The NCAA’s ‘transition rule’ strikes again
Thanks to what the NCAA calls the ‘transition rule,’ the Warriors will watch the tournament on TV instead of playing in it.
The rule states that if a college makes the jump from Division II to Division I, the teams can’t play in a postseason tournament for the squad’s first four years at the highest level of collegiate athletes.
It’s not just the NCAA tournament. These teams aren’t even eligible to play in the NIT.
Merrimack accepted an invitation from the NEC to join the conference and took its athletic programs out of Division II ranks after the 2018-2019 season to join the small Division I conference. Therefore, this is their last year transitioning to Division I. They will be eligible to make the postseason beginning next year.
This year, Merrimack dominated the NEC. The Warriors went 12-4 in regular-season conference play and took the top seed into the conference tournament. Their season culminated with a 67-66 victory over Fairleigh Dickinson on Tuesday in the championship game.

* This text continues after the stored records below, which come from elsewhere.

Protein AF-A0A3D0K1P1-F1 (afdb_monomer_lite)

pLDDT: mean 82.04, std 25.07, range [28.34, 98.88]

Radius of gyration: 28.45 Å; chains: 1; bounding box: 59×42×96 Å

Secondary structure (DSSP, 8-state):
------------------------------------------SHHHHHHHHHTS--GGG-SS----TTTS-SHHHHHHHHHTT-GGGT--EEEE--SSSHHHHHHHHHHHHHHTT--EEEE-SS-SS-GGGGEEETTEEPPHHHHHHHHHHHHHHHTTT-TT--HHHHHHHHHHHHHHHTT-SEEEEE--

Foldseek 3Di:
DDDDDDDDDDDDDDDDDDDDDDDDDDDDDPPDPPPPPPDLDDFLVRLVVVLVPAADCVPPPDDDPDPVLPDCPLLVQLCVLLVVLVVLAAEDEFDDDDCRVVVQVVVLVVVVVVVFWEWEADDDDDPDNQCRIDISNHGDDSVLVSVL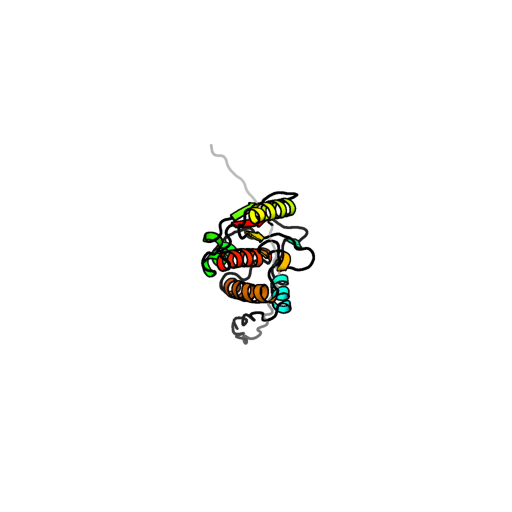LSVSVVSSVVRDPNQGSVSSSVSSNSSVCSVVSGPHYYYYDD

Structure (mmCIF, N/CA/C/O backbone):
data_AF-A0A3D0K1P1-F1
#
_entry.id   AF-A0A3D0K1P1-F1
#
loop_
_atom_site.group_PDB
_atom_site.id
_atom_site.type_symbol
_atom_site.label_atom_id
_atom_site.label_alt_id
_atom_site.label_comp_id
_atom_site.label_asym_id
_atom_site.label_entity_id
_atom_site.label_seq_id
_atom_site.pdbx_PDB_ins_code
_atom_site.Cartn_x
_atom_site.Cartn_y
_atom_site.Cartn_z
_atom_site.occupancy
_atom_site.B_iso_or_equiv
_atom_site.auth_seq_id
_atom_site.auth_comp_id
_atom_site.auth_asym_id
_atom_site.auth_atom_id
_atom_site.pdbx_PDB_model_num
ATOM 1 N N . MET A 1 1 ? -4.324 -0.821 -80.805 1.00 43.59 1 MET A N 1
ATOM 2 C CA . MET A 1 1 ? -3.513 0.414 -80.793 1.00 43.59 1 MET A CA 1
ATOM 3 C C . MET A 1 1 ? -2.600 0.297 -79.578 1.00 43.59 1 MET A C 1
ATOM 5 O O . MET A 1 1 ? -2.946 0.795 -78.523 1.00 43.59 1 MET A O 1
ATOM 9 N N . ASP A 1 2 ? -1.593 -0.574 -79.528 1.00 28.34 2 ASP A N 1
ATOM 10 C CA . ASP A 1 2 ? -0.447 -0.772 -80.431 1.00 28.34 2 ASP A CA 1
ATOM 11 C C . ASP A 1 2 ? 0.242 0.520 -80.867 1.00 28.34 2 ASP A C 1
ATOM 13 O O . ASP A 1 2 ? -0.292 1.231 -81.713 1.00 28.34 2 ASP A O 1
ATOM 17 N N . LEU A 1 3 ? 1.405 0.774 -80.251 1.00 33.50 3 LEU A N 1
ATOM 18 C CA . LEU A 1 3 ? 2.690 1.235 -80.817 1.00 33.50 3 LEU A CA 1
ATOM 19 C C . LEU A 1 3 ? 3.650 1.450 -79.620 1.00 33.50 3 LEU A C 1
ATOM 21 O O . LEU A 1 3 ? 3.420 2.320 -78.787 1.00 33.50 3 LEU A O 1
ATOM 25 N N . MET A 1 4 ? 4.529 0.482 -79.317 1.00 32.34 4 MET A N 1
ATOM 26 C CA . MET A 1 4 ? 5.928 0.369 -79.795 1.00 32.34 4 MET A CA 1
ATOM 27 C C . MET A 1 4 ? 6.820 1.524 -79.291 1.00 32.34 4 MET A C 1
ATOM 29 O O . MET A 1 4 ? 6.582 2.671 -79.635 1.00 32.34 4 MET A O 1
ATOM 33 N N . ALA A 1 5 ? 7.742 1.322 -78.340 1.00 35.12 5 ALA A N 1
ATOM 34 C CA . ALA A 1 5 ? 9.005 0.552 -78.363 1.00 35.12 5 ALA A CA 1
ATOM 35 C C . ALA A 1 5 ? 10.229 1.414 -78.738 1.00 35.12 5 ALA A C 1
ATOM 37 O O . ALA A 1 5 ? 10.199 2.103 -79.750 1.00 35.12 5 ALA A O 1
ATOM 38 N N . SER A 1 6 ? 11.303 1.311 -77.932 1.00 32.75 6 SER A N 1
ATOM 39 C CA . SER A 1 6 ? 12.735 1.265 -78.329 1.00 32.75 6 SER A CA 1
ATOM 40 C C . SER A 1 6 ? 13.648 1.870 -77.237 1.00 32.75 6 SER A C 1
ATOM 42 O O . SER A 1 6 ? 13.601 3.071 -77.000 1.00 32.75 6 SER A O 1
ATOM 44 N N . THR A 1 7 ? 14.327 1.071 -76.396 1.00 32.88 7 THR A N 1
ATOM 45 C CA . THR A 1 7 ? 15.696 0.476 -76.526 1.00 32.88 7 THR A CA 1
ATOM 46 C C . THR A 1 7 ? 16.872 1.464 -76.379 1.00 32.88 7 THR A C 1
ATOM 48 O O . THR A 1 7 ? 17.039 2.363 -77.188 1.00 32.88 7 THR A O 1
ATOM 51 N N . THR A 1 8 ? 17.702 1.370 -75.318 1.00 32.03 8 THR A N 1
ATOM 52 C CA . THR A 1 8 ? 19.045 0.697 -75.174 1.00 32.03 8 THR A CA 1
ATOM 53 C C . THR A 1 8 ? 20.116 1.756 -74.822 1.00 32.03 8 THR A C 1
ATOM 55 O O . THR A 1 8 ? 19.918 2.899 -75.196 1.00 32.03 8 THR A O 1
ATOM 58 N N . LYS A 1 9 ? 21.256 1.563 -74.132 1.00 36.09 9 LYS A N 1
ATOM 59 C CA . LYS A 1 9 ? 22.142 0.439 -73.732 1.00 36.09 9 LYS A CA 1
ATOM 60 C C . LYS A 1 9 ? 23.051 0.971 -72.585 1.00 36.09 9 LYS A C 1
ATOM 62 O O . LYS A 1 9 ? 23.423 2.135 -72.612 1.00 36.09 9 LYS A O 1
ATOM 67 N N . ALA A 1 10 ? 23.278 0.235 -71.495 1.00 33.09 10 ALA A N 1
ATOM 68 C CA . ALA A 1 10 ? 24.470 -0.580 -71.185 1.00 33.09 10 ALA A CA 1
ATOM 69 C C . ALA A 1 10 ? 25.849 0.132 -71.184 1.00 33.09 10 ALA A C 1
ATOM 71 O O . ALA A 1 10 ? 26.359 0.522 -72.230 1.00 33.09 10 ALA A O 1
ATOM 72 N N . GLY A 1 11 ? 26.495 0.144 -70.011 1.00 30.52 11 GLY A N 1
ATOM 73 C CA . GLY A 1 11 ? 27.912 0.451 -69.789 1.00 30.52 11 GLY A CA 1
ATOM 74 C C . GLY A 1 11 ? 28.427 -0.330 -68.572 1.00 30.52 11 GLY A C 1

However, thanks to the transition rule, this year’s March Madness will not feature a school from Massachusetts.
But it will be Farleigh Dickinson playing in one of the biggest sporting events of the year. Not the team that won the title.
Last year, Bellarmine won the ASUN tournament in their second year at the Division I level. In 2021, the same thing happened to the women’s squad at California Baptist after winning the WAC tournament.
With poor timing, rule hurts Massachusetts sports bettors
Massachusetts sports betting launched the same year that Merrimack should’ve earned a spot in the tournament. The brick-and-mortar industry launched at the Bay State’s three casinos at the end of January. But the state introduced online sports betting on Friday.
Most of the year, it wouldn’t matter. Massachusetts has an in-state betting collegiate betting ban. Anyone wagering with a sportsbook licensed by the Massachusetts Gaming Commission can’t wager on a Massachusetts university. MA retail sportsbooks have already been fined for violating this rule.
That is, unless the program is playing in a tournament with four or more teams. The 68-team NCAA Tournament field is well above that benchmark, and March Madness betting could’ve been the chance to have some local action down.
Schools like Merrimack are usually filled with local students. Those local students become local alumni. And it could’ve been a little fun for alumni still in the state to place a small wager on their alma mater.
Moreover, Merrimack would’ve been the only school from the state in the field. The University of Massachusetts at Lowell lost to Vermont Saturday for the America East conference tournament title and another NCAA Tournament automatic bid.
Now, Massachusetts won’t have a single team in the men’s tournament. And nobody that went to school in Massachusetts will have the opportunity to wager on a hometown team.
No local action coming for men’s March Madness tournament
Just to be clear, I’m much more sympathetic to the student-athletes that won’t get to fulfill what was likely a lifelong dream. But Merrimack’s total enrollment this year was 4,121. I went to a small Division I college with a similar-sized student body.
When your athletic programs make it to a national tournament, it’s special.
If the Marist College pulls off a few more upsets and wins the MAAC tournament, I’ll probably put a couple of bucks on the game. And I’m sure some Merrimack alumni would’ve loved to do the same.